Our 'lawn' was last cut in April - you can see in this photograph that it certainly doesn't need it!

Our maize has failed. Nine hundred holes were dug and planted with two seeds not just once but twice but due to the lack of rain we have but 5 plants! Not nearly enough or one meal for the pigs let alone a whole winter as planned.

I will have to look at ways of keeping the water where we need it as all of our land slopes away from the house and the only bit of green that's left is at the bottom of the hill. I have had to move the sheep to that green area and the geese now free-range to allow them to find all the scraps of weeds/grass that they can. All around us looks like brown, dry, arid wasteland. It is very sobering to go through such dry times and it makes me begin to appreciate how hard it must be for people who regularly go through droughts. It must be so hard to stand by and watch your livestock go hungry and thirsty.

It has made us look even more seriously at our household water consumption and we recycle all bowls of washing-up water, bathwater etc. I now feel angry when I see folk squandering water supplies. It makes you wonder, will it be Peak Oil or Peak Water that rocks the 'developed' world? We will try hard to get those who come to stay with us to appreciate just how valuable a commodity water is and how lucky we are to be able to just turn a tap and water is there.

Tuesday, 24 August 2010

Permaculture Festival

Last Thursday we headed up to Nethen in Belgium for a four day Permaculture Festival. Our thanks go to Alex, our WOOFER at the time, as he kindly looked after the farm whilst we were away (this is one of the difficult things about having animals - there aways needs to be someone at base to look after their daily needs).

It was wonderful and I learnt so many new skills, got so many new ideas, shared thoughts with so many like-minded folk, played barefoot with the children in lush green grass (as we have none at home!), and generally just chilled out. We made felt from raw Ouessant wool, ground wheat and made bread on an open fire, went on a foraging ramble and came back and cooked the goodies (R particularly loved this), made mud bricks, helped to build a clay oven, talked for a whole morning about scythes, visited folk who were running a permaculture small-holding in arid Israel, learnt to make more cheeses, and did a workshop on forest gardening.
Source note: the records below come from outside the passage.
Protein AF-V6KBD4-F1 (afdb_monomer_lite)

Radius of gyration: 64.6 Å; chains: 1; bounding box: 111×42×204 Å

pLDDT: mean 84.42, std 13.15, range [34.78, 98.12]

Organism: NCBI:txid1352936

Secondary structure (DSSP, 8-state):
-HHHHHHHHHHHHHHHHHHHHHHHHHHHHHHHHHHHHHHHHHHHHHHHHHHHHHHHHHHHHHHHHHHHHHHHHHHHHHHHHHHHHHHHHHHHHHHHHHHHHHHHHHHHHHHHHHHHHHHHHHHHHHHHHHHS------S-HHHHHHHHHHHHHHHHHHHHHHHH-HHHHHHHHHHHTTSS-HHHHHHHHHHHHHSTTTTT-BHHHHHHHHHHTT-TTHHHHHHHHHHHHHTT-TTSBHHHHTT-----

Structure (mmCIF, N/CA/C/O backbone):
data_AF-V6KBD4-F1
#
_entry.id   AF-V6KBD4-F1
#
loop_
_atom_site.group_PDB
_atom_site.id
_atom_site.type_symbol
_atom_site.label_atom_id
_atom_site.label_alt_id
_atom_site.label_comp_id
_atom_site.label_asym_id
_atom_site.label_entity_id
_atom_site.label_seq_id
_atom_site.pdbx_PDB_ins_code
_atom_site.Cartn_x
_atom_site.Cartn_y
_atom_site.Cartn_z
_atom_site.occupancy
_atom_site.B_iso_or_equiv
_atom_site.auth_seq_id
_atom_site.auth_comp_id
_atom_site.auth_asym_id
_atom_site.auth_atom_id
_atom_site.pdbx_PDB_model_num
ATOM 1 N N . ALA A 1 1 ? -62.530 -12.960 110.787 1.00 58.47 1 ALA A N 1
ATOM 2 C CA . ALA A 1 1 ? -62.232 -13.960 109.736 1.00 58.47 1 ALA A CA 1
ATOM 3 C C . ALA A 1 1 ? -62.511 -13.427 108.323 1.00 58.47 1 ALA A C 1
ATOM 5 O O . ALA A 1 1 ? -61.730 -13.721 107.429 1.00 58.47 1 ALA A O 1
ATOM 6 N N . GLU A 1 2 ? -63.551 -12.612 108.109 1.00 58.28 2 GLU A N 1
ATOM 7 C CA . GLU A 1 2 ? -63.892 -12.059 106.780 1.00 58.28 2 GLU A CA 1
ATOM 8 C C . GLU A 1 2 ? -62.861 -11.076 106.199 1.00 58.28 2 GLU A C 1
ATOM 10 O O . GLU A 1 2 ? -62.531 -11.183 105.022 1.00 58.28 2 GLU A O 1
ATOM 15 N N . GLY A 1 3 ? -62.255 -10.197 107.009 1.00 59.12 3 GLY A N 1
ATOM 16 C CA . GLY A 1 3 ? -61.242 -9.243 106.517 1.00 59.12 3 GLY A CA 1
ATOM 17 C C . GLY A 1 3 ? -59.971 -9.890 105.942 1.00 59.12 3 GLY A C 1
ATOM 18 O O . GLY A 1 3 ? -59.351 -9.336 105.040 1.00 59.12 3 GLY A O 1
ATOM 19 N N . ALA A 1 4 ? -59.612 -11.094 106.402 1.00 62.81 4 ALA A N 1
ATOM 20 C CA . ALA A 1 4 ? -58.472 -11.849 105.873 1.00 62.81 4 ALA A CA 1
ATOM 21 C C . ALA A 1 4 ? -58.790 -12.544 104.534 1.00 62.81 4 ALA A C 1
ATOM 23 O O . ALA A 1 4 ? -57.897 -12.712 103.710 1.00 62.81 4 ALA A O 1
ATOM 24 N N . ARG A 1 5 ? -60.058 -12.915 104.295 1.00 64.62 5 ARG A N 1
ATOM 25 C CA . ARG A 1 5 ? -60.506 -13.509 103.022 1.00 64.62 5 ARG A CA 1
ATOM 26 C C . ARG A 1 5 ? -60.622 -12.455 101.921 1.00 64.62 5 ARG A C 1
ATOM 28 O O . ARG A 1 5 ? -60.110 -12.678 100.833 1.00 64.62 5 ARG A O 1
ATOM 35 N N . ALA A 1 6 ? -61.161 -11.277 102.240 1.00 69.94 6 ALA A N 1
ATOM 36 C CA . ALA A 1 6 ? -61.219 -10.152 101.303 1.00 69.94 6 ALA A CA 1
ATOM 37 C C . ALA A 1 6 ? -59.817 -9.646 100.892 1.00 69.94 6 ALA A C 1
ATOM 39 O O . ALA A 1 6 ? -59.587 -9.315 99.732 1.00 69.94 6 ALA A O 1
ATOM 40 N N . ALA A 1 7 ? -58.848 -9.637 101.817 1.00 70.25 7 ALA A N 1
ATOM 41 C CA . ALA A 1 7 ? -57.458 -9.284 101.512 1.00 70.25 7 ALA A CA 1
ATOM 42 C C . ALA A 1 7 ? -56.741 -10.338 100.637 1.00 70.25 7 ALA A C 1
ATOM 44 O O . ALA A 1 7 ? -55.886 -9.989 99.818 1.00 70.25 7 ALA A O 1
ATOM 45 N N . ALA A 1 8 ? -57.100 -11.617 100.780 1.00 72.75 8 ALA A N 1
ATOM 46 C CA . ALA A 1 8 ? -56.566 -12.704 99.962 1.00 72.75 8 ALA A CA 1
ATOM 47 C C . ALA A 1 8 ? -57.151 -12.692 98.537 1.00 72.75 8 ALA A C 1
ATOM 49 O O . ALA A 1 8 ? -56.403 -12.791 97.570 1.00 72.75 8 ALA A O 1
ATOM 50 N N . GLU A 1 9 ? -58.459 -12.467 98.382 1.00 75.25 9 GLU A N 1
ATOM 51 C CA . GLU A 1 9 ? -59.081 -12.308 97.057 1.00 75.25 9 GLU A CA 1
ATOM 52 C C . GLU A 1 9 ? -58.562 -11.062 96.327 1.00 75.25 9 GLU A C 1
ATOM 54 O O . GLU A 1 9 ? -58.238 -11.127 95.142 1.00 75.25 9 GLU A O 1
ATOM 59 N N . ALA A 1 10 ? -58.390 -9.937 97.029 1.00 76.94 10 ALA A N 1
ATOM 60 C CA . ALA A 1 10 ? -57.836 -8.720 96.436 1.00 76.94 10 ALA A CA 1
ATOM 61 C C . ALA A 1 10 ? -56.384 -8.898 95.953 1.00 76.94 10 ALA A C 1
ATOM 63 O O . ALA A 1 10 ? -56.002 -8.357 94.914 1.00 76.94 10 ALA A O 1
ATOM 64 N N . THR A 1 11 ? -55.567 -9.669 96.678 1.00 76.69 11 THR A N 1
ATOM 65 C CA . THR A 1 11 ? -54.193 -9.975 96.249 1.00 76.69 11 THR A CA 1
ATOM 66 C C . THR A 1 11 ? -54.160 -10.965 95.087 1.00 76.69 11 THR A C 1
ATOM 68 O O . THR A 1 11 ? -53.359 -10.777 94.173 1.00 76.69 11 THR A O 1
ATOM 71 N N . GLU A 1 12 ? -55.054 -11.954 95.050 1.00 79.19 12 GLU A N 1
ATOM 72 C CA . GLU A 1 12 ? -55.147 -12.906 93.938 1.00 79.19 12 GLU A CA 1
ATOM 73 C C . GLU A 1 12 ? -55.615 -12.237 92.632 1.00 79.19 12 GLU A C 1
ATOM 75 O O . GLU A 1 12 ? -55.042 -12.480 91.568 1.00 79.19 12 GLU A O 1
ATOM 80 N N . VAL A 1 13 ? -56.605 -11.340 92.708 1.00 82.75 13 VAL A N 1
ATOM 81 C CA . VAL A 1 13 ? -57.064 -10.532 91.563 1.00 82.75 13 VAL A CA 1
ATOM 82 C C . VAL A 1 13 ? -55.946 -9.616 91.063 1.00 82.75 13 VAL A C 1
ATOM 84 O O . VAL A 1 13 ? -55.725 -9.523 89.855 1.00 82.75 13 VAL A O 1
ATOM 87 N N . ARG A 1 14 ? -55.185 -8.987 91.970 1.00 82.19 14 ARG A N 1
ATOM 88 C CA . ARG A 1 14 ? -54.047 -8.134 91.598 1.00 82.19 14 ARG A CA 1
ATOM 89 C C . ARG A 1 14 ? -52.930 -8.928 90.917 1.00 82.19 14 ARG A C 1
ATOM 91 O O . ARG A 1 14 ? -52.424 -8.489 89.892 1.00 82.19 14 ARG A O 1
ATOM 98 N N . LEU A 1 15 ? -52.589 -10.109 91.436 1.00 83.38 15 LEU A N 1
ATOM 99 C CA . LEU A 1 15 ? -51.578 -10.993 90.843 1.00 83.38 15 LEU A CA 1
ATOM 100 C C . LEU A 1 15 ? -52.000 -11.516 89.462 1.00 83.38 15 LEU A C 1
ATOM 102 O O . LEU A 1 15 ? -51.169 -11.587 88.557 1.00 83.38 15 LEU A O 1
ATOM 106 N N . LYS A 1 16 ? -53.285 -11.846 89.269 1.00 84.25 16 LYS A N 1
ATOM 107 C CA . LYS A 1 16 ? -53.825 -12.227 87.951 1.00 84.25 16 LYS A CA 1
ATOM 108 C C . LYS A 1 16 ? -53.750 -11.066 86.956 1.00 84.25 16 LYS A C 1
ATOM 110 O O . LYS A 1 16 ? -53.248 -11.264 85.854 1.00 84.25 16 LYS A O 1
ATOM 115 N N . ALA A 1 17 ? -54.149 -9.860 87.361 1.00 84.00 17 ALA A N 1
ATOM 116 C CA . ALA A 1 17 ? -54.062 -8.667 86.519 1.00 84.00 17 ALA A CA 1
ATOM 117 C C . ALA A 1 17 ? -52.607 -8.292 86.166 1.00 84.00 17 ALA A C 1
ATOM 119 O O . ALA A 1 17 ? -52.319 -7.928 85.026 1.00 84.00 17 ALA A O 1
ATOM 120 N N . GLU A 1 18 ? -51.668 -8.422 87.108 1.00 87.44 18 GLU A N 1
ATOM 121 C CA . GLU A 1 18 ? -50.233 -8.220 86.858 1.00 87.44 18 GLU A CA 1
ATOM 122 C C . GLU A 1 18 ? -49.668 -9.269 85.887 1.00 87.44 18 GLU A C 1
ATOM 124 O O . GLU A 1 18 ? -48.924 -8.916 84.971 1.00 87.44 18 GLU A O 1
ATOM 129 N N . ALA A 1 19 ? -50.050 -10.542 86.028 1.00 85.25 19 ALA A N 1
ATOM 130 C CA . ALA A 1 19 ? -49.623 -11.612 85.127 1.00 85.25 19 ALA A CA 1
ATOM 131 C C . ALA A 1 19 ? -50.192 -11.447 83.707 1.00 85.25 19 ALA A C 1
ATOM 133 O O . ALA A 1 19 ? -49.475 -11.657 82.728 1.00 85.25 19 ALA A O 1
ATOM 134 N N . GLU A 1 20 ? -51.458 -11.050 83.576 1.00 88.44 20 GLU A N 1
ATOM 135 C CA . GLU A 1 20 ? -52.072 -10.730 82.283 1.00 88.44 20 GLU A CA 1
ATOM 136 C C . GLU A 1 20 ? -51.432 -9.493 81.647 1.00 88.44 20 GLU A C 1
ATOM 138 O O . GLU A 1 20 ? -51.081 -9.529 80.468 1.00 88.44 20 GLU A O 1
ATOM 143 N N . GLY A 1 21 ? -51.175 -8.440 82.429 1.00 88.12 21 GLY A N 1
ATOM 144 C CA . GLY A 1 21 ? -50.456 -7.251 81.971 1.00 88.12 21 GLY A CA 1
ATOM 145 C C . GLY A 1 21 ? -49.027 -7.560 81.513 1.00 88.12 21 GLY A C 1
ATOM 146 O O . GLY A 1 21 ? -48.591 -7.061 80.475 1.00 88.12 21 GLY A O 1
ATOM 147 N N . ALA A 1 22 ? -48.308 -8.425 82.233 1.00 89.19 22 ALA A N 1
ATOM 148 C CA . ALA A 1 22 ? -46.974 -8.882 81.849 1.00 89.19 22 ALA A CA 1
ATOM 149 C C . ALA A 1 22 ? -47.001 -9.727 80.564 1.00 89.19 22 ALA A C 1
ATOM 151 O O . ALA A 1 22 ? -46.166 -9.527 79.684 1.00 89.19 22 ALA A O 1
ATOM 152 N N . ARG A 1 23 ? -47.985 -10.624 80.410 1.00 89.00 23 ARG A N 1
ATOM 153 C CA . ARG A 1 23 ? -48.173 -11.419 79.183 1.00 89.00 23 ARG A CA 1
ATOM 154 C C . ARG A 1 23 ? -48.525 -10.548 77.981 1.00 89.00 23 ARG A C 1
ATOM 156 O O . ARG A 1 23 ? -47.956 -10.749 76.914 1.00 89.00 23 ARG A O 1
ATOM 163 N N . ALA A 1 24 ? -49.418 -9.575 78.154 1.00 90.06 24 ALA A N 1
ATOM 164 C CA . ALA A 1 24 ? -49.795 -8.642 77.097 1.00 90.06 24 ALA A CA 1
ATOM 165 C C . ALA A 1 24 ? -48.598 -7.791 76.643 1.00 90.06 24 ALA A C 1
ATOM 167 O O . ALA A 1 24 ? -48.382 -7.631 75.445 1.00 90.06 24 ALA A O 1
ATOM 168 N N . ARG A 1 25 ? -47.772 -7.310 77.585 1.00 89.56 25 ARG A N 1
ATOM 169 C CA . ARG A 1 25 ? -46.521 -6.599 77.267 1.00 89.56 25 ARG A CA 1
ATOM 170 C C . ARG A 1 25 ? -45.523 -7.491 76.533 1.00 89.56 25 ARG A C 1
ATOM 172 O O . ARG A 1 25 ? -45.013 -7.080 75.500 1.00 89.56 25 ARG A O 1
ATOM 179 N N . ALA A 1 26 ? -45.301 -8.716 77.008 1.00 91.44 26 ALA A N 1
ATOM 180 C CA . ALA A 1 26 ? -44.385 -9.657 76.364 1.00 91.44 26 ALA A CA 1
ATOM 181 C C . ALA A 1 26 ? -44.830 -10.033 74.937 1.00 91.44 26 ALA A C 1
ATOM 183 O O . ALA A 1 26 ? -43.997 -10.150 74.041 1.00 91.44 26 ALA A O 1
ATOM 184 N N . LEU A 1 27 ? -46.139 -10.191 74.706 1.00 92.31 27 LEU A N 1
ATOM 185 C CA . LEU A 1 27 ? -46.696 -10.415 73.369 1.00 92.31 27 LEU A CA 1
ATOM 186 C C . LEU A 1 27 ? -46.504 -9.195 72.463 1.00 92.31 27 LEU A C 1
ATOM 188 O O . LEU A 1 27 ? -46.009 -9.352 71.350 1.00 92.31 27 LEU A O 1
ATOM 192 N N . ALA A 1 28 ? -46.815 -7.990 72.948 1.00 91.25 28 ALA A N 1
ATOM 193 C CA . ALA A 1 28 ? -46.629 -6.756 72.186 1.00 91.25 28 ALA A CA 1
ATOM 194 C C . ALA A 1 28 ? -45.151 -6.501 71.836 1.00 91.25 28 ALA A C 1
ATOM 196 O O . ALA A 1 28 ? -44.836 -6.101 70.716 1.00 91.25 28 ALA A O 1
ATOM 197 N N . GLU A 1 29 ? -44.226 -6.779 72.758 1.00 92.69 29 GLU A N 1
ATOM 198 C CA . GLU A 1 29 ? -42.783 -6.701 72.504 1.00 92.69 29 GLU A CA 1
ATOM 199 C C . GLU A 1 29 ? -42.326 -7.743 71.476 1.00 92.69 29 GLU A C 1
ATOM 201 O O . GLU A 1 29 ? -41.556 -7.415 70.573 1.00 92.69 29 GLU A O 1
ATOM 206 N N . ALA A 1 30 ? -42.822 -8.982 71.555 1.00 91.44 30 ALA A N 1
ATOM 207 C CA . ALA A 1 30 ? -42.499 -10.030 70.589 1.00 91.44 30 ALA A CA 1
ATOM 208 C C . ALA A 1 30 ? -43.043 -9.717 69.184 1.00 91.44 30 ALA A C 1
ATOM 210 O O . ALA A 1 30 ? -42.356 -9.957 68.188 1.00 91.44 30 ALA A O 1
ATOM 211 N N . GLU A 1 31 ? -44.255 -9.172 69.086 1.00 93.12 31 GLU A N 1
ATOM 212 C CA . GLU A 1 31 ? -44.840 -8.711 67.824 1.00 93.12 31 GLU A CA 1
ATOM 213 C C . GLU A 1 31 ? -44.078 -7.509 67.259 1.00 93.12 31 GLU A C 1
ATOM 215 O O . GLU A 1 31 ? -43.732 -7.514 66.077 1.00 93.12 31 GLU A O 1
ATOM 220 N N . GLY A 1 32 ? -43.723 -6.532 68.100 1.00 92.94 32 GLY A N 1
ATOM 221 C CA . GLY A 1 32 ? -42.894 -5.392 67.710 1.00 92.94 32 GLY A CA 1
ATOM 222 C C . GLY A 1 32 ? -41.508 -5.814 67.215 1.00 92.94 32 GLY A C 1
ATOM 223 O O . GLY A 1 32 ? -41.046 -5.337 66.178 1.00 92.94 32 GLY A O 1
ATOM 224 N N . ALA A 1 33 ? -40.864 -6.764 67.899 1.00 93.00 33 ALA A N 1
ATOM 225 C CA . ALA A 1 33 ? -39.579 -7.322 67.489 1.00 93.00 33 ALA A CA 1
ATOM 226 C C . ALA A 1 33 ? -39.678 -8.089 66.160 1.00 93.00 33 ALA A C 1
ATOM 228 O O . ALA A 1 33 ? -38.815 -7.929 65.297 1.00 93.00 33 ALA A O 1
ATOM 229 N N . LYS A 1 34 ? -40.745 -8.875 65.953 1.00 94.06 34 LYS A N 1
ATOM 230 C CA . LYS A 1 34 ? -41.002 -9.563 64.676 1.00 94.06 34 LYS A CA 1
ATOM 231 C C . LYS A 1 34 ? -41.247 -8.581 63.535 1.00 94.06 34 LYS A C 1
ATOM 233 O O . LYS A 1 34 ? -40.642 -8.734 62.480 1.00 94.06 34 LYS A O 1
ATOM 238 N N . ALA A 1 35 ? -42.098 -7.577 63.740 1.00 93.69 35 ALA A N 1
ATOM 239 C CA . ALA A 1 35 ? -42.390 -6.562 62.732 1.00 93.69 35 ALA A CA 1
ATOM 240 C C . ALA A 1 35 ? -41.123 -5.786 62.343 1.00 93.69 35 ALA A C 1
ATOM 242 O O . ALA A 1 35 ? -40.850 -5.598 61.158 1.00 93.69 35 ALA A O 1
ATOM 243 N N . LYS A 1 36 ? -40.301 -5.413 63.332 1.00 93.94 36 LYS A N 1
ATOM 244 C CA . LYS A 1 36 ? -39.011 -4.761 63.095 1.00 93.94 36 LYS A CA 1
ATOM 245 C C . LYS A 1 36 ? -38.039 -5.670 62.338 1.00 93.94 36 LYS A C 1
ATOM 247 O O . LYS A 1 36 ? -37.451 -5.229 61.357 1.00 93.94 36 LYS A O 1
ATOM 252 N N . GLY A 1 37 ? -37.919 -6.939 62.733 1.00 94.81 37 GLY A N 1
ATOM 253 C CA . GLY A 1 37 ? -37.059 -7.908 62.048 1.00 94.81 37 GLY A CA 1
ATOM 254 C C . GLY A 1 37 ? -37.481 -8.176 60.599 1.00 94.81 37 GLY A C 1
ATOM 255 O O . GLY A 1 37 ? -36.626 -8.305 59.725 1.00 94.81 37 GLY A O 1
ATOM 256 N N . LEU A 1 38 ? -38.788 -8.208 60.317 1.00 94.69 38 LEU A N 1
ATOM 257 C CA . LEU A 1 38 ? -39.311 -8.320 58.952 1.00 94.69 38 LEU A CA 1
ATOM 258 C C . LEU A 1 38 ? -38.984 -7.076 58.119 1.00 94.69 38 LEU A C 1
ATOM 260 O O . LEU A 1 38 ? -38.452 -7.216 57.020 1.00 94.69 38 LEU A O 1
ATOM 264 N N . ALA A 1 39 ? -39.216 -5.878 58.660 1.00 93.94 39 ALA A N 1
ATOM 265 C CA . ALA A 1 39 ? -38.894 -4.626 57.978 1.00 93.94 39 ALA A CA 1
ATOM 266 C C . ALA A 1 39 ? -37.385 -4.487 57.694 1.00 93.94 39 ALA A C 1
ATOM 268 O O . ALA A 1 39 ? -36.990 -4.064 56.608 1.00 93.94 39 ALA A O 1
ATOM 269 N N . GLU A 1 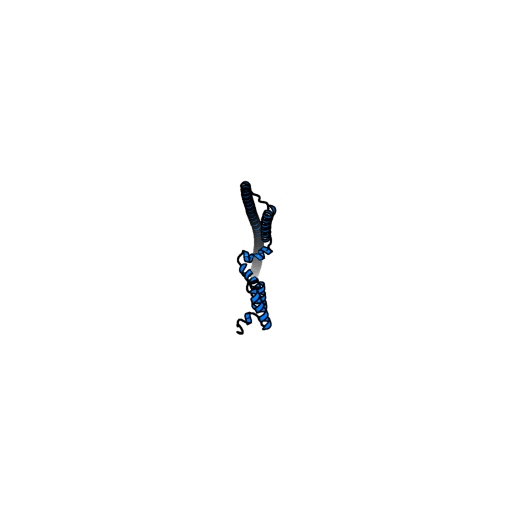40 ? -36.527 -4.887 58.636 1.00 95.00 40 GLU A N 1
ATOM 270 C CA . GLU A 1 40 ? -35.072 -4.907 58.445 1.00 95.00 40 GLU A CA 1
ATOM 271 C C . GLU A 1 40 ? -34.647 -5.922 57.372 1.00 95.00 40 GLU A C 1
ATOM 273 O O . GLU A 1 40 ? -33.812 -5.603 56.525 1.00 95.00 40 GLU A O 1
ATOM 278 N N . ALA A 1 41 ? -35.243 -7.119 57.352 1.00 94.12 41 ALA A N 1
ATOM 279 C CA . ALA A 1 41 ? -34.955 -8.134 56.339 1.00 94.12 41 ALA A CA 1
ATOM 280 C C . ALA A 1 41 ? -35.408 -7.705 54.934 1.00 94.12 41 ALA A C 1
ATOM 282 O O . ALA A 1 41 ? -34.686 -7.923 53.958 1.00 94.12 41 ALA A O 1
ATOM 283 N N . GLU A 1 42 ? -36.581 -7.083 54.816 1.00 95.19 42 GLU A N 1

The most surreal thing happened just as I was getting up early on the Friday morning. Dimly in the distance I could hear pipes sounding out the tune of, of all things, God Save the Queen. I thought that I was going mad. I mentioned it to Ben. He thought I was going mad. But then, the haunting pipes wafted in again and there it was. We both looked at each other. There in the middle of very rural Belgium, in the middle of a field, at 6.30am surrounded by sleepy permaculture enthusiasts, we listened to God Save the Queen!

Tuesday, 10 August 2010

Mrs Brown

Sadly we now only have four hens as Mrs Brown roosted up fine on Friday evening but the following morning when I went to let them out I found that she had 'dropped off the perch' and was dead on the floor of the hen house. I think she had a blocked crop and basically choked to death, poor wee soul. She had been the friendliest of our hens and visiting children will miss being able to cuddle a chicken - the others just run off at the prospect of a small child approaching with arms open wide. I'll miss her too as she was quite a character.